The present invention relates to a method for bonding extrusion-molded or die-molded pieces such as automotive weather strips, and an apparatus for bonding such molded pieces.
As a method in which two extrusion-molded pieces, such as automotive weather strips, having hollow portions with the same sectional shape, are bonded with each other while end portions of the molded pieces facing with each other are made to abut against each other, there is known a method as follows. That is, as disclosed in JP-A-7-314560, a thin bonding raw material the sectional shape of which substantially coincides with the shape of the end surface of each of a pair of extrusion-molded weather strips is pasted onto the end surface of one of the weather strips to be bonded with each other. Then, the end surface of the one weather strip is made to abut against the end surface of the other weather strip through the bonding raw material. And then, the two weather strips are set in a mold and both the end portions thereof to be bonded are vulcanized and bonded with each other.
It had been required to insert an inner core between hollow portions of two weather strips to be bonded to prevent a molding material from being injected into the hollow portions. According to the aforementioned method, however, such an inner core becomes unnecessary.
According to the bonding method disclosed in JP-A-7-314560, however, there is a problem that the work of bonding is troublesome because the shape of the thin bonding raw material is formed to substantially coincide with the shapes of the end surfaces of the weather strips to be bonded with each other.
Therefore, to take measures to solve this problem, the following bonding method can be considered. That is, in the method, a sheet material 1 as a bonding medium is interposed between hollow extrusion-molded pieces 2 and 3, and the sheet material 1 is cut along the shapes of the end surfaces of the extrusion-molded pieces 2 and 3 to be bonded by a cutting blade 7 and a blade bearing portion 8 formed in upper and lower molds 5 and 6 so that a surplus of the sheet material 1 is removed, as shown in FIGS. 22 and 23.
In more detail, each of the upper and lower molds 5 and 6 is designed so as to split to left and right molds.

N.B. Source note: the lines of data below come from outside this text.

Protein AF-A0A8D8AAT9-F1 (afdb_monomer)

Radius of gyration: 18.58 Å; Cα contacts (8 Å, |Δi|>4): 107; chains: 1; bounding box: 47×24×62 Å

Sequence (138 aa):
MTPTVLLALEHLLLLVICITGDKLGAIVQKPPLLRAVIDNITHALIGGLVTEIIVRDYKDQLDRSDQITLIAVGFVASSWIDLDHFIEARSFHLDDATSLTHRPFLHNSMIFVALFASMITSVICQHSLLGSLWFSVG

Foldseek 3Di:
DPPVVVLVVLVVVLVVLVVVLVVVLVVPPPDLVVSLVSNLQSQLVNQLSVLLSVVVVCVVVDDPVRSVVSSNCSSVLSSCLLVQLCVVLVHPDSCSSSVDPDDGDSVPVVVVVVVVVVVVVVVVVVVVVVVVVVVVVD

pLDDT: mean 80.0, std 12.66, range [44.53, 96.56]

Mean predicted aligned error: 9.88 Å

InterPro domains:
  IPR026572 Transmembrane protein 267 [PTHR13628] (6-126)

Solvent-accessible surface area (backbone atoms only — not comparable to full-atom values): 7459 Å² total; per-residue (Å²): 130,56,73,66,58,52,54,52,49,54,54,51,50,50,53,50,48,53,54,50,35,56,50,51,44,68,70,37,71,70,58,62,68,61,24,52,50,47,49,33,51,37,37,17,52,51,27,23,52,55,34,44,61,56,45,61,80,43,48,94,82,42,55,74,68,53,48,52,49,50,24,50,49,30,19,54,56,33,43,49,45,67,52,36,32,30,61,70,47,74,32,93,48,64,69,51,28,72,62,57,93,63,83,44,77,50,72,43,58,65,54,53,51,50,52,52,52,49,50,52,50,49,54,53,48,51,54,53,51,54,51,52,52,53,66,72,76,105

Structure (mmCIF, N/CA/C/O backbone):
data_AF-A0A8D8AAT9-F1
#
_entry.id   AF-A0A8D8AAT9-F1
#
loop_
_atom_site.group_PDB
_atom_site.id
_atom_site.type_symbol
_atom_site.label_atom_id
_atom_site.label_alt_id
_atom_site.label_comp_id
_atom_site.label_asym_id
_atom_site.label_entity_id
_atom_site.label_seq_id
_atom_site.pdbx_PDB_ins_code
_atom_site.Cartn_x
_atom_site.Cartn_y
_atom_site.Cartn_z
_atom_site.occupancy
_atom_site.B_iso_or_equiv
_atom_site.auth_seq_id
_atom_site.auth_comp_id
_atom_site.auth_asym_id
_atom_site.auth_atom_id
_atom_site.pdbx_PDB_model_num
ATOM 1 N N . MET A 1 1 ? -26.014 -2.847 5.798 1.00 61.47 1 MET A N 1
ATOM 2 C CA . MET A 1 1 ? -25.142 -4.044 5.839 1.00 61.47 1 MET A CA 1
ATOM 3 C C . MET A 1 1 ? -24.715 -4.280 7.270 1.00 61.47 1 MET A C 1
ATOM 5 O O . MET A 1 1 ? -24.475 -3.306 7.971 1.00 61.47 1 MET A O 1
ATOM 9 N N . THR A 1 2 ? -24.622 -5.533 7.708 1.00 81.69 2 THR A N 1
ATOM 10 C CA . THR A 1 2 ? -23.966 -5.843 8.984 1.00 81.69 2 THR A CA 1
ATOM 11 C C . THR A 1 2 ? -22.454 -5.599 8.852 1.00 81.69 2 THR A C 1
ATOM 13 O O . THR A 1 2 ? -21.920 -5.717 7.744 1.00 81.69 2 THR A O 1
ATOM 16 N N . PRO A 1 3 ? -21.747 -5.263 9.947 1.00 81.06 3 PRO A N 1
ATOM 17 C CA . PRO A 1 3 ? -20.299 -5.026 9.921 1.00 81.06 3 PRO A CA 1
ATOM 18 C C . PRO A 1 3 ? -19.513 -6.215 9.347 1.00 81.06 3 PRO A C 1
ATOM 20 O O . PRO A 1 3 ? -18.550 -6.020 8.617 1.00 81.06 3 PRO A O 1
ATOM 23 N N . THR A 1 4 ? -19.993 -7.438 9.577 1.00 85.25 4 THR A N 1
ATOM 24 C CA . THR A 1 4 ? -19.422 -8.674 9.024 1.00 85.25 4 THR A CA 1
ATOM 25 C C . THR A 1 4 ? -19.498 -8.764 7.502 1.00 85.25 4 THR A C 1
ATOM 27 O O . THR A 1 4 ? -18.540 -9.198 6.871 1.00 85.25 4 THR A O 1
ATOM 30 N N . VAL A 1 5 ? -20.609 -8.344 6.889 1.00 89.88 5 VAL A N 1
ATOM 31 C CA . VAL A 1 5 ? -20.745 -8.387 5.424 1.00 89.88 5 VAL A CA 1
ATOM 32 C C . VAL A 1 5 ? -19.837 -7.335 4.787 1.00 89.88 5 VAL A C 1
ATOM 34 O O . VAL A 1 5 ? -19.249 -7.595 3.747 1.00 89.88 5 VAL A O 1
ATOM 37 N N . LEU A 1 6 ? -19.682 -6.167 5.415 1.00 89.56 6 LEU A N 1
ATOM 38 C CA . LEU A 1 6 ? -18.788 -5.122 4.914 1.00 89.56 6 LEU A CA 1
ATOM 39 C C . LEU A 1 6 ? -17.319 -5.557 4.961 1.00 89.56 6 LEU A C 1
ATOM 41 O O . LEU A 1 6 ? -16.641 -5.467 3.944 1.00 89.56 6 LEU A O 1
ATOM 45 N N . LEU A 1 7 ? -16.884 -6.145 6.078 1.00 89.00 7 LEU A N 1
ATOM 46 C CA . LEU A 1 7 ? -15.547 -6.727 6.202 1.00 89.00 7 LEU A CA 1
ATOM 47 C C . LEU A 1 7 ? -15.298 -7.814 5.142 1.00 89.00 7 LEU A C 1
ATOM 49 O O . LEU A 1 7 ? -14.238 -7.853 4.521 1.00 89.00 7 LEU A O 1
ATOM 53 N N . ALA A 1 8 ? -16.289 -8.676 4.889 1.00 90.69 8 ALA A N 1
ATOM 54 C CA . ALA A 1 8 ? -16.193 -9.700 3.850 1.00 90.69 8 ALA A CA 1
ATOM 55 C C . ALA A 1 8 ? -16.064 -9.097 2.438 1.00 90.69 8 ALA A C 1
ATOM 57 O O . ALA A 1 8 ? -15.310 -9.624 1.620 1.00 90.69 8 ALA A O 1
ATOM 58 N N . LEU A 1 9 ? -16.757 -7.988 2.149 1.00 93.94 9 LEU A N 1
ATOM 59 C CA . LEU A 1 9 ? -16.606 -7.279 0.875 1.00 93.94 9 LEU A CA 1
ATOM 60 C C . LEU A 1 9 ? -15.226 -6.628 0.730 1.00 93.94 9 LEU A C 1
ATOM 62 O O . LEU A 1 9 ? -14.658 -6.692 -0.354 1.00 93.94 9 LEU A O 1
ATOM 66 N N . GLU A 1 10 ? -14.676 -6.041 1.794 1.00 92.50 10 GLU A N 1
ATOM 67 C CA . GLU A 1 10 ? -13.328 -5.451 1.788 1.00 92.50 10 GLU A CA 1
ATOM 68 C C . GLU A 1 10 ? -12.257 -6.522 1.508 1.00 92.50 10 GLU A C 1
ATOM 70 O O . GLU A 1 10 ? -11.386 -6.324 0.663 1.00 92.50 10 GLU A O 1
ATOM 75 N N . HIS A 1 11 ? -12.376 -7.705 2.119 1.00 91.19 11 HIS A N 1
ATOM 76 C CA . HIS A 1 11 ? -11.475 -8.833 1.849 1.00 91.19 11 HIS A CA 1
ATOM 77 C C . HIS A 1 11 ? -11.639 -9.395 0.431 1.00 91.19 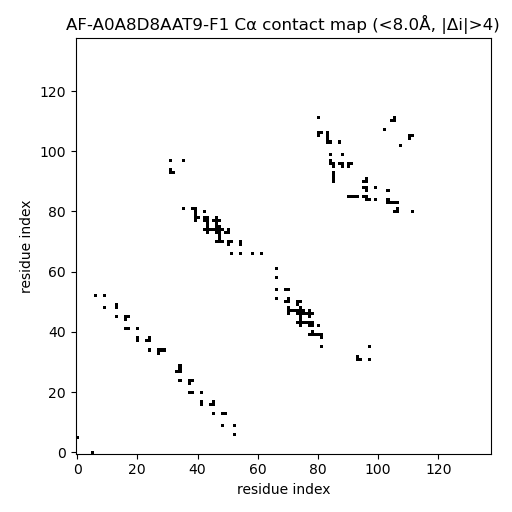11 HIS A C 1
ATOM 79 O O . HIS A 1 11 ? -10.652 -9.747 -0.217 1.00 91.19 11 HIS A O 1
ATOM 85 N N . LEU A 1 12 ? -12.874 -9.469 -0.076 1.00 94.81 12 LEU A N 1
ATOM 86 C CA . LEU A 1 12 ? -13.124 -9.870 -1.459 1.00 94.81 12 LEU A CA 1
ATOM 87 C C . LEU A 1 12 ? -12.510 -8.865 -2.441 1.00 94.81 12 LEU A C 1
ATOM 89 O O . LEU A 1 12 ? -11.896 -9.269 -3.426 1.00 94.81 12 LEU A O 1
ATOM 93 N N . LEU A 1 13 ? -12.645 -7.568 -2.165 1.00 96.25 13 LEU A N 1
ATOM 94 C CA . LEU A 1 13 ? -12.032 -6.510 -2.959 1.00 96.25 13 LEU A CA 1
ATOM 95 C C . LEU A 1 13 ? -10.504 -6.628 -2.949 1.00 96.25 13 LEU A C 1
ATOM 97 O O . LEU A 1 13 ? -9.893 -6.559 -4.013 1.00 96.25 13 LEU A O 1
ATOM 101 N N . LEU A 1 14 ? -9.900 -6.879 -1.784 1.00 93.38 14 LEU A N 1
ATOM 102 C CA . LEU A 1 14 ? -8.461 -7.107 -1.658 1.00 93.38 14 LEU A CA 1
ATOM 103 C C . LEU A 1 14 ? -8.006 -8.287 -2.525 1.00 93.38 14 LEU A C 1
ATOM 105 O O . LEU A 1 14 ? -7.063 -8.155 -3.301 1.00 93.38 14 LEU A O 1
ATOM 109 N N . LEU A 1 15 ? -8.722 -9.414 -2.463 1.00 93.31 15 LEU A N 1
ATOM 110 C CA . LEU A 1 15 ? -8.441 -10.582 -3.298 1.00 93.31 15 LEU A CA 1
ATOM 111 C C . LEU A 1 15 ? -8.524 -10.249 -4.796 1.00 93.31 15 LEU A C 1
ATOM 113 O O . LEU A 1 15 ? -7.659 -10.659 -5.572 1.00 93.31 15 LEU A O 1
ATOM 117 N N . VAL A 1 16 ? -9.552 -9.503 -5.209 1.00 96.56 16 VAL A N 1
ATOM 118 C CA . VAL A 1 16 ? -9.727 -9.078 -6.605 1.00 96.56 16 VAL A CA 1
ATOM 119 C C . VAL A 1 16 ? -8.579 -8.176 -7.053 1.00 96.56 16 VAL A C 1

That is, the upper mold 5 is constituted by split molds 5A and 5B, while the lower mold 6 is constituted by split molds 6A and 6B. First, an abutment plate (not shown) is put as a partition between the left and right split molds 6A and 6B, and the extrusion-molded pieces 2 and 3 precisely cut in a direction perpendicular to their longitudinal axes are set on the lower molds 6A and 6B so that the end surfaces of the molded pieces 2 and 3 to be bonded are brought into contact with the abutment plate from left and right sides, respectively. Here, the extrusion-molded piece 2 is set on the lower mold 6A and the extrusion-molded piece 3 is set on the lower mold 6B in the same manner. The distance between the extrusion-molded pieces 2 and 3 is defined by the abutment plate.
Next, the upper molds 5 (5A and 5B) are moved down and the molds are closed so as to clamp the extrusion-molded pieces 2 and 3 from their top and bottom. Thus, the extrusion-molded pieces 2 and 3 are held firmly. Then, the upper and lower molds 5A and 6A holding the extrusion-molded piece 2 and the upper and lower molds 5B and 6B holding the extrusion-molded piece 3 are moved to left and right so as to leave each other, respectively. Subsequently, in place of the abutment plate, the sheet material 1 is inserted between the end surfaces 2a and 3a of the extrusion-molded pieces 2 and 3 to be bonded, respectively (see FIG. 22).
Next, the upper and lower molds 5A and 6A and the upper and lower molds 5B and 6B apart from each other are made close to each other, respectively, and the end surfaces 2a and 3a of the extrusion-molded pieces 2 and 3 to be bonded are made to abut against each other through the sheet material 1. As a result, the sheet material 1 is cut into a shape (in FIG. 23, a circular shape) corresponding to the shapes of the end surfaces of the extrusion-molded pieces 2 and 3 to be bonded by the cutting blade 7 and the blade bearing portion 8 formed in the upper and lower molds 5 and 6. Then, the sheet material 1 and the extrusion-molded pieces 2 and 3 are heat-vulcanized so as to be bonded with one another (see FIG. 23).
Upon completion of bonding, the upper and lower molds 5A and 6A and the upper and lower molds 5B and 6B are made to leave each other. Further, the upper molds 5A and 5B are made to come off from the lower molds 6A and 6B respectively, and the sheet material 1 and the extrusion-molded pieces 2 and 3 molded integrally are taken out from the molds, thus removing tailings of the cut sheet material 1.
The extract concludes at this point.